Records from a collection:
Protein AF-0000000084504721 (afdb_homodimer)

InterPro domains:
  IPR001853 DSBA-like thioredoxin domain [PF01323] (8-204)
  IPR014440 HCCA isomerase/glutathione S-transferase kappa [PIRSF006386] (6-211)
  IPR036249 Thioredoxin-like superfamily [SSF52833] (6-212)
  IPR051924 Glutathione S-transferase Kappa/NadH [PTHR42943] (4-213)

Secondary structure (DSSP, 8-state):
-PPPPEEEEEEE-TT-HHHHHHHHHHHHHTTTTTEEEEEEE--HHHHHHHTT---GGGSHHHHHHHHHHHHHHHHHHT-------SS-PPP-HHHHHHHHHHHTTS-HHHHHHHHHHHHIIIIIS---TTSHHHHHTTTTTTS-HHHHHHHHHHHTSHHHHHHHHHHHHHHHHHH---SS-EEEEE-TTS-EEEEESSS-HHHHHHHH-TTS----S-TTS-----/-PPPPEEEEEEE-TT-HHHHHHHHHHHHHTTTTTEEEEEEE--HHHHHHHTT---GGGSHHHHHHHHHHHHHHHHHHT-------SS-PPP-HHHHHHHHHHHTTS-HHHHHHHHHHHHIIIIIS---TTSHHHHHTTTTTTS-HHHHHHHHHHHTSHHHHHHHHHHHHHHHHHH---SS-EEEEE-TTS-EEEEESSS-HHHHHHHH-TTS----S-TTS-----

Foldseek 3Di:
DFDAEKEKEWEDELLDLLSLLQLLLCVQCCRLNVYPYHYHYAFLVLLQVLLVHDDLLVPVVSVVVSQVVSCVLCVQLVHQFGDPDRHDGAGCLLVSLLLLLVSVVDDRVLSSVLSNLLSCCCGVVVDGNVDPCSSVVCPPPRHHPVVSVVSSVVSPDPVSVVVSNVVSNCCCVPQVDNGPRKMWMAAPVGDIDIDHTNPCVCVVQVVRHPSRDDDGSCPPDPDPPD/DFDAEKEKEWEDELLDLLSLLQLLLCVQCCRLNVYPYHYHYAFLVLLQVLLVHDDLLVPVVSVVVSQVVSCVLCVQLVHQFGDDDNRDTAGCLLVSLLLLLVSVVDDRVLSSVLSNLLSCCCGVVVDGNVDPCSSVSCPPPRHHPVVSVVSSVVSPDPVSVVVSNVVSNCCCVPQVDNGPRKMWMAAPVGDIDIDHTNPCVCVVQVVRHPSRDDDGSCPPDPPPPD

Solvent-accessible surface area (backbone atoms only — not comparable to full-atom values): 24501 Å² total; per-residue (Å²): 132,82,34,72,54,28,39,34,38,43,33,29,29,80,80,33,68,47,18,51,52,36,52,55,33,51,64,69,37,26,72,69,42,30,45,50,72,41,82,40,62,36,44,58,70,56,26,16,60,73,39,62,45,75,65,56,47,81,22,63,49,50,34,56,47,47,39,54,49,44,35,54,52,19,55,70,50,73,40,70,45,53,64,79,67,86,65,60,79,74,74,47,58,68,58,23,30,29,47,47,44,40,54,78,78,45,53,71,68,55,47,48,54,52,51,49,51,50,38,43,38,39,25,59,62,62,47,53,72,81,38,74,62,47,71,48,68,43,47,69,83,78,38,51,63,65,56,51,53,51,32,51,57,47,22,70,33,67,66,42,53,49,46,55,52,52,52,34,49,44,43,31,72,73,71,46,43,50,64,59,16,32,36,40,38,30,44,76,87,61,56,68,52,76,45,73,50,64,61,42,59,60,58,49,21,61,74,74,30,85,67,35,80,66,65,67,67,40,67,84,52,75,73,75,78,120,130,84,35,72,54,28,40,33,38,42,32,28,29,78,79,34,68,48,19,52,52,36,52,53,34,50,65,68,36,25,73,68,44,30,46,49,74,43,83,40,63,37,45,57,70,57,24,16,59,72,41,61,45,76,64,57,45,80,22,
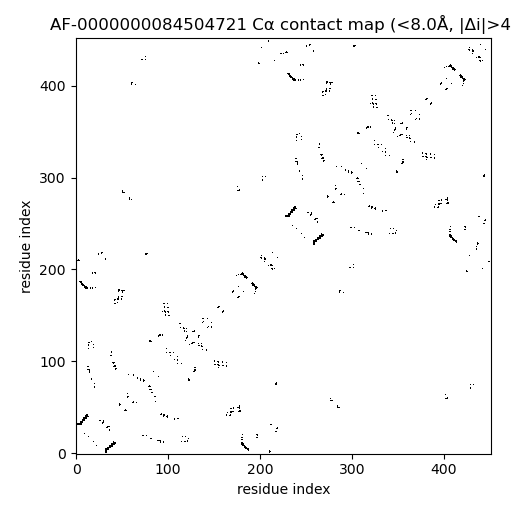62,50,50,32,55,46,47,38,56,49,44,36,53,52,20,54,70,49,74,42,70,47,53,66,76,67,90,62,59,79,74,75,47,59,69,58,22,29,28,48,48,43,39,55,77,77,45,53,71,67,55,47,48,53,52,52,50,52,49,37,44,37,40,26,60,61,62,45,53,70,81,39,74,61,48,71,47,69,41,45,69,85,77,40,51,63,67,56,50,54,52,33,51,58,46,24,70,32,68,65,40,52,49,46,56,52,52,51,35,50,44,43,30,72,75,69,46,41,50,62,58,17,30,34,41,39,30,45,77,88,60,57,68,52,74,44,73,50,62,59,42,57,61,59,49,20,61,72,75,30,87,66,34,78,65,64,67,67,40,68,86,54,75,72,75,78,121

Structure (mmCIF, N/CA/C/O backbone):
data_AF-0000000084504721-model_v1
#
loop_
_entity.id
_entity.type
_entity.pdbx_description
1 polymer 'Glutathione S-transferase kappa'
#
loop_
_atom_site.group_PDB
_atom_site.id
_atom_site.type_symbol
_atom_site.label_atom_id
_atom_site.label_alt_id
_atom_site.label_comp_id
_atom_site.label_asym_id
_atom_site.label_entity_id
_atom_site.label_seq_id
_atom_site.pdbx_PDB_ins_code
_atom_site.Cartn_x
_atom_site.Cartn_y
_atom_site.Cartn_z
_atom_site.occupancy
_atom_site.B_iso_or_equiv
_atom_site.auth_seq_id
_atom_site.auth_comp_id
_atom_site.auth_asym_id
_atom_site.auth_atom_id
_atom_site.pdbx_PDB_model_num
ATOM 1 N N . MET A 1 1 ? -3.797 -22.578 20.656 1 77.75 1 MET A N 1
ATOM 2 C CA . MET A 1 1 ? -4.844 -23.234 19.891 1 77.75 1 MET A CA 1
ATOM 3 C C . MET A 1 1 ? -4.75 -22.859 18.406 1 77.75 1 MET A C 1
ATOM 5 O O . MET A 1 1 ? -4.355 -21.734 18.078 1 77.75 1 MET A O 1
ATOM 9 N N . VAL A 1 2 ? -5 -23.781 17.547 1 89.31 2 VAL A N 1
ATOM 10 C CA . VAL A 1 2 ? -5.012 -23.547 16.094 1 89.31 2 VAL A CA 1
ATOM 11 C C . VAL A 1 2 ? -6.207 -22.672 15.727 1 89.31 2 VAL A C 1
ATOM 13 O O . VAL A 1 2 ? -7.34 -22.953 16.125 1 89.31 2 VAL A O 1
ATOM 16 N N . PRO A 1 3 ? -5.945 -21.578 15.062 1 94.94 3 PRO A N 1
ATOM 17 C CA . PRO A 1 3 ? -7.078 -20.734 14.688 1 94.94 3 PRO A CA 1
ATOM 18 C C . PRO A 1 3 ? -8.023 -21.406 13.703 1 94.94 3 PRO A C 1
ATOM 20 O O . PRO A 1 3 ? -7.648 -22.391 13.055 1 94.94 3 PRO A O 1
ATOM 23 N N . PRO A 1 4 ? -9.258 -20.969 13.672 1 95.44 4 PRO A N 1
ATOM 24 C CA . PRO A 1 4 ? -10.188 -21.516 12.68 1 95.44 4 PRO A CA 1
ATOM 25 C C . PRO A 1 4 ? -9.633 -21.469 11.258 1 95.44 4 PRO A C 1
ATOM 27 O O . PRO A 1 4 ? -8.953 -20.5 10.891 1 95.44 4 PRO A O 1
ATOM 30 N N . ARG A 1 5 ? -9.938 -22.469 10.523 1 96.81 5 ARG A N 1
ATOM 31 C CA . ARG A 1 5 ? -9.438 -22.562 9.156 1 96.81 5 ARG A CA 1
ATOM 32 C C . ARG A 1 5 ? -10.055 -21.469 8.281 1 96.81 5 ARG A C 1
ATOM 34 O O . ARG A 1 5 ? -11.25 -21.188 8.367 1 96.81 5 ARG A O 1
ATOM 41 N N . ILE A 1 6 ? -9.25 -20.875 7.453 1 98.19 6 ILE A N 1
ATOM 42 C CA . ILE A 1 6 ? -9.703 -19.859 6.504 1 98.19 6 ILE A CA 1
ATOM 43 C C . ILE A 1 6 ? -9.25 -20.25 5.094 1 98.19 6 ILE A C 1
ATOM 45 O O . ILE A 1 6 ? -8.305 -21.016 4.926 1 98.19 6 ILE A O 1
ATOM 49 N N . SER A 1 7 ? -9.961 -19.734 4.09 1 98.44 7 SER A N 1
ATOM 50 C CA . SER A 1 7 ? -9.578 -19.922 2.693 1 98.44 7 SER A CA 1
ATOM 51 C C . SER A 1 7 ? -9.016 -18.641 2.1 1 98.44 7 SER A C 1
ATOM 53 O O . SER A 1 7 ? -9.602 -17.562 2.264 1 98.44 7 SER A O 1
ATOM 55 N N . ILE A 1 8 ? -7.93 -18.75 1.444 1 98.75 8 ILE A N 1
ATOM 56 C CA . ILE A 1 8 ? -7.324 -17.594 0.775 1 98.75 8 ILE A CA 1
ATOM 57 C C . ILE A 1 8 ? -7.02 -17.953 -0.679 1 98.75 8 ILE A C 1
ATOM 59 O O . ILE A 1 8 ? -6.402 -18.984 -0.958 1 98.75 8 ILE A O 1
ATOM 63 N N . LYS A 1 9 ? -7.492 -17.172 -1.59 1 98.81 9 LYS A N 1
ATOM 64 C CA . LYS A 1 9 ? -7.062 -17.203 -2.984 1 98.81 9 LYS A CA 1
ATOM 65 C C . LYS A 1 9 ? -6.043 -16.094 -3.271 1 98.81 9 LYS A C 1
ATOM 67 O O . LYS A 1 9 ? -6.328 -14.914 -3.064 1 98.81 9 LYS A O 1
ATOM 72 N N . LEU A 1 10 ? -4.891 -16.5 -3.619 1 98.88 10 LEU A N 1
ATOM 73 C CA . LEU A 1 10 ? -3.896 -15.539 -4.07 1 98.88 10 LEU A CA 1
ATOM 74 C C . LEU A 1 10 ? -3.91 -15.414 -5.59 1 98.88 10 LEU A C 1
ATOM 76 O O . LEU A 1 10 ? -3.512 -16.344 -6.297 1 98.88 10 LEU A O 1
ATOM 80 N N . CYS A 1 11 ? -4.367 -14.344 -6.125 1 98.94 11 CYS A N 1
ATOM 81 C CA . CYS A 1 11 ? -4.301 -14.031 -7.547 1 98.94 11 CYS A CA 1
ATOM 82 C C . CYS A 1 11 ? -3.037 -13.25 -7.879 1 98.94 11 CYS A C 1
ATOM 84 O O . CYS A 1 11 ? -2.785 -12.195 -7.289 1 98.94 11 CYS A O 1
ATOM 86 N N . TYR A 1 12 ? -2.25 -13.766 -8.781 1 98.88 12 TYR A N 1
ATOM 87 C CA . TYR A 1 12 ? -0.925 -13.188 -8.984 1 98.88 12 TYR A CA 1
ATOM 88 C C . TYR A 1 12 ? -0.473 -13.344 -10.43 1 98.88 12 TYR A C 1
ATOM 90 O O . TYR A 1 12 ? -1.05 -14.133 -11.18 1 98.88 12 TYR A O 1
ATOM 98 N N . ASP A 1 13 ? 0.417 -12.562 -10.82 1 98.62 13 ASP A N 1
ATOM 99 C CA . ASP A 1 13 ? 1.245 -12.68 -12.016 1 98.62 13 ASP A CA 1
ATOM 100 C C . ASP A 1 13 ? 2.73 -12.656 -11.664 1 98.62 13 ASP A C 1
ATOM 102 O O . ASP A 1 13 ? 3.15 -11.914 -10.781 1 98.62 13 ASP A O 1
ATOM 106 N N . ILE A 1 14 ? 3.506 -13.398 -12.391 1 97.88 14 ILE A N 1
ATOM 107 C CA . ILE A 1 14 ? 4.926 -13.562 -12.094 1 97.88 14 ILE A CA 1
ATOM 108 C C . ILE A 1 14 ? 5.648 -12.234 -12.281 1 97.88 14 ILE A C 1
ATOM 110 O O . ILE A 1 14 ? 6.727 -12.023 -11.719 1 97.88 14 ILE A O 1
ATOM 114 N N . VAL A 1 15 ? 5.086 -11.305 -13 1 96.25 15 VAL A N 1
ATOM 115 C CA . VAL A 1 15 ? 5.746 -10.039 -13.312 1 96.25 15 VAL A CA 1
ATOM 116 C C . VAL A 1 15 ? 5.668 -9.109 -12.109 1 96.25 15 VAL A C 1
ATOM 118 O O . VAL A 1 15 ? 6.43 -8.141 -12.023 1 96.25 15 VAL A O 1
ATOM 121 N N . SER A 1 16 ? 4.785 -9.328 -11.172 1 96.75 16 SER A N 1
ATOM 122 C CA . SER A 1 16 ? 4.586 -8.438 -10.039 1 96.75 16 SER A CA 1
ATOM 123 C C . SER A 1 16 ? 5.504 -8.812 -8.875 1 96.75 16 SER A C 1
ATOM 125 O O . SER A 1 16 ? 5.312 -9.844 -8.234 1 96.75 16 SER A O 1
ATOM 127 N N . PRO A 1 17 ? 6.395 -7.938 -8.547 1 96.69 17 PRO A N 1
ATOM 128 C CA . PRO A 1 17 ? 7.258 -8.258 -7.402 1 96.69 17 PRO A CA 1
ATOM 129 C C . PRO A 1 17 ? 6.5 -8.281 -6.078 1 96.69 17 PRO A C 1
ATOM 131 O O . PRO A 1 17 ? 6.895 -8.992 -5.148 1 96.69 17 PRO A O 1
ATOM 134 N N . TYR A 1 18 ? 5.438 -7.539 -5.973 1 97.81 18 TYR A N 1
ATOM 135 C CA . TYR A 1 18 ? 4.621 -7.57 -4.766 1 97.81 18 TYR A CA 1
ATOM 136 C C . TYR A 1 18 ? 3.867 -8.891 -4.648 1 97.81 18 TYR A C 1
ATOM 138 O O . TYR A 1 18 ? 3.588 -9.359 -3.543 1 97.81 18 TYR A O 1
ATOM 146 N N . SER A 1 19 ? 3.523 -9.453 -5.816 1 98.62 19 SER A N 1
ATOM 147 C CA . SER A 1 19 ? 2.947 -10.789 -5.793 1 98.62 19 SER A CA 1
ATOM 148 C C . SER A 1 19 ? 3.938 -11.812 -5.242 1 98.62 19 SER A C 1
ATOM 150 O O . SER A 1 19 ? 3.553 -12.719 -4.504 1 98.62 19 SER A O 1
ATOM 152 N N . TYR A 1 20 ? 5.227 -11.664 -5.629 1 98.44 20 TYR A N 1
ATOM 153 C CA . TYR A 1 20 ? 6.254 -12.547 -5.098 1 98.44 20 TYR A CA 1
ATOM 154 C C . TYR A 1 20 ? 6.32 -12.469 -3.578 1 98.44 20 TYR A C 1
ATOM 156 O O . TYR A 1 20 ? 6.348 -13.492 -2.893 1 98.44 20 TYR A O 1
ATOM 164 N N . LEU A 1 21 ? 6.254 -11.25 -3.029 1 98.25 21 LEU A N 1
ATOM 165 C CA . LEU A 1 21 ? 6.262 -11.031 -1.588 1 98.25 21 LEU A CA 1
ATOM 166 C C . LEU A 1 21 ? 5.051 -11.68 -0.931 1 98.25 21 LEU A C 1
ATOM 168 O O . LEU A 1 21 ? 5.191 -12.391 0.07 1 98.25 21 LEU A O 1
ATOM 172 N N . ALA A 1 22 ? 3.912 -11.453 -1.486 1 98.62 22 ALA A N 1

TASK PROMPT »
From the records above, extract exactly and only the lines that begin at the line with "1 polymer 'Glutathione S-transferase kappa'" and stop after the line with "ATOM 42 C CA".

REPLY »
1 polymer 'Glutathione S-transferase kappa'
#
loop_
_atom_site.group_PDB
_atom_site.id
_atom_site.type_symbol
_atom_site.label_atom_id
_atom_site.label_alt_id
_atom_site.label_comp_id
_atom_site.label_asym_id
_atom_site.label_entity_id
_atom_site.label_seq_id
_atom_site.pdbx_PDB_ins_code
_atom_site.Cartn_x
_atom_site.Cartn_y
_atom_site.Cartn_z
_atom_site.occupancy
_atom_site.B_iso_or_equiv
_atom_site.auth_seq_id
_atom_site.auth_comp_id
_atom_site.auth_asym_id
_atom_site.auth_atom_id
_atom_site.pdbx_PDB_model_num
ATOM 1 N N . MET A 1 1 ? -3.797 -22.578 20.656 1 77.75 1 MET A N 1
ATOM 2 C CA . MET A 1 1 ? -4.844 -23.234 19.891 1 77.75 1 MET A CA 1
ATOM 3 C C . MET A 1 1 ? -4.75 -22.859 18.406 1 77.75 1 MET A C 1
ATOM 5 O O . MET A 1 1 ? -4.355 -21.734 18.078 1 77.75 1 MET A O 1
ATOM 9 N N . VAL A 1 2 ? -5 -23.781 17.547 1 89.31 2 VAL A N 1
ATOM 10 C CA . VAL A 1 2 ? -5.012 -23.547 16.094 1 89.31 2 VAL A CA 1
ATOM 11 C C . VAL A 1 2 ? -6.207 -22.672 15.727 1 89.31 2 VAL A C 1
ATOM 13 O O . VAL A 1 2 ? -7.34 -22.953 16.125 1 89.31 2 VAL A O 1
ATOM 16 N N . PRO A 1 3 ? -5.945 -21.578 15.062 1 94.94 3 PRO A N 1
ATOM 17 C CA . PRO A 1 3 ? -7.078 -20.734 14.688 1 94.94 3 PRO A CA 1
ATOM 18 C C . PRO A 1 3 ? -8.023 -21.406 13.703 1 94.94 3 PRO A C 1
ATOM 20 O O . PRO A 1 3 ? -7.648 -22.391 13.055 1 94.94 3 PRO A O 1
ATOM 23 N N . PRO A 1 4 ? -9.258 -20.969 13.672 1 95.44 4 PRO A N 1
ATOM 24 C CA . PRO A 1 4 ? -10.188 -21.516 12.68 1 95.44 4 PRO A CA 1
ATOM 25 C C . PRO A 1 4 ? -9.633 -21.469 11.258 1 95.44 4 PRO A C 1
ATOM 27 O O . PRO A 1 4 ? -8.953 -20.5 10.891 1 95.44 4 PRO A O 1
ATOM 30 N N . ARG A 1 5 ? -9.938 -22.469 10.523 1 96.81 5 ARG A N 1
ATOM 31 C CA . ARG A 1 5 ? -9.438 -22.562 9.156 1 96.81 5 ARG A CA 1
ATOM 32 C C . ARG A 1 5 ? -10.055 -21.469 8.281 1 96.81 5 ARG A C 1
ATOM 34 O O . ARG A 1 5 ? -11.25 -21.188 8.367 1 96.81 5 ARG A O 1
ATOM 41 N N . ILE A 1 6 ? -9.25 -20.875 7.453 1 98.19 6 ILE A N 1
ATOM 42 C CA . ILE A 1 6 ? -9.703 -19.859 6.504 1 98.19 6 ILE A CA 1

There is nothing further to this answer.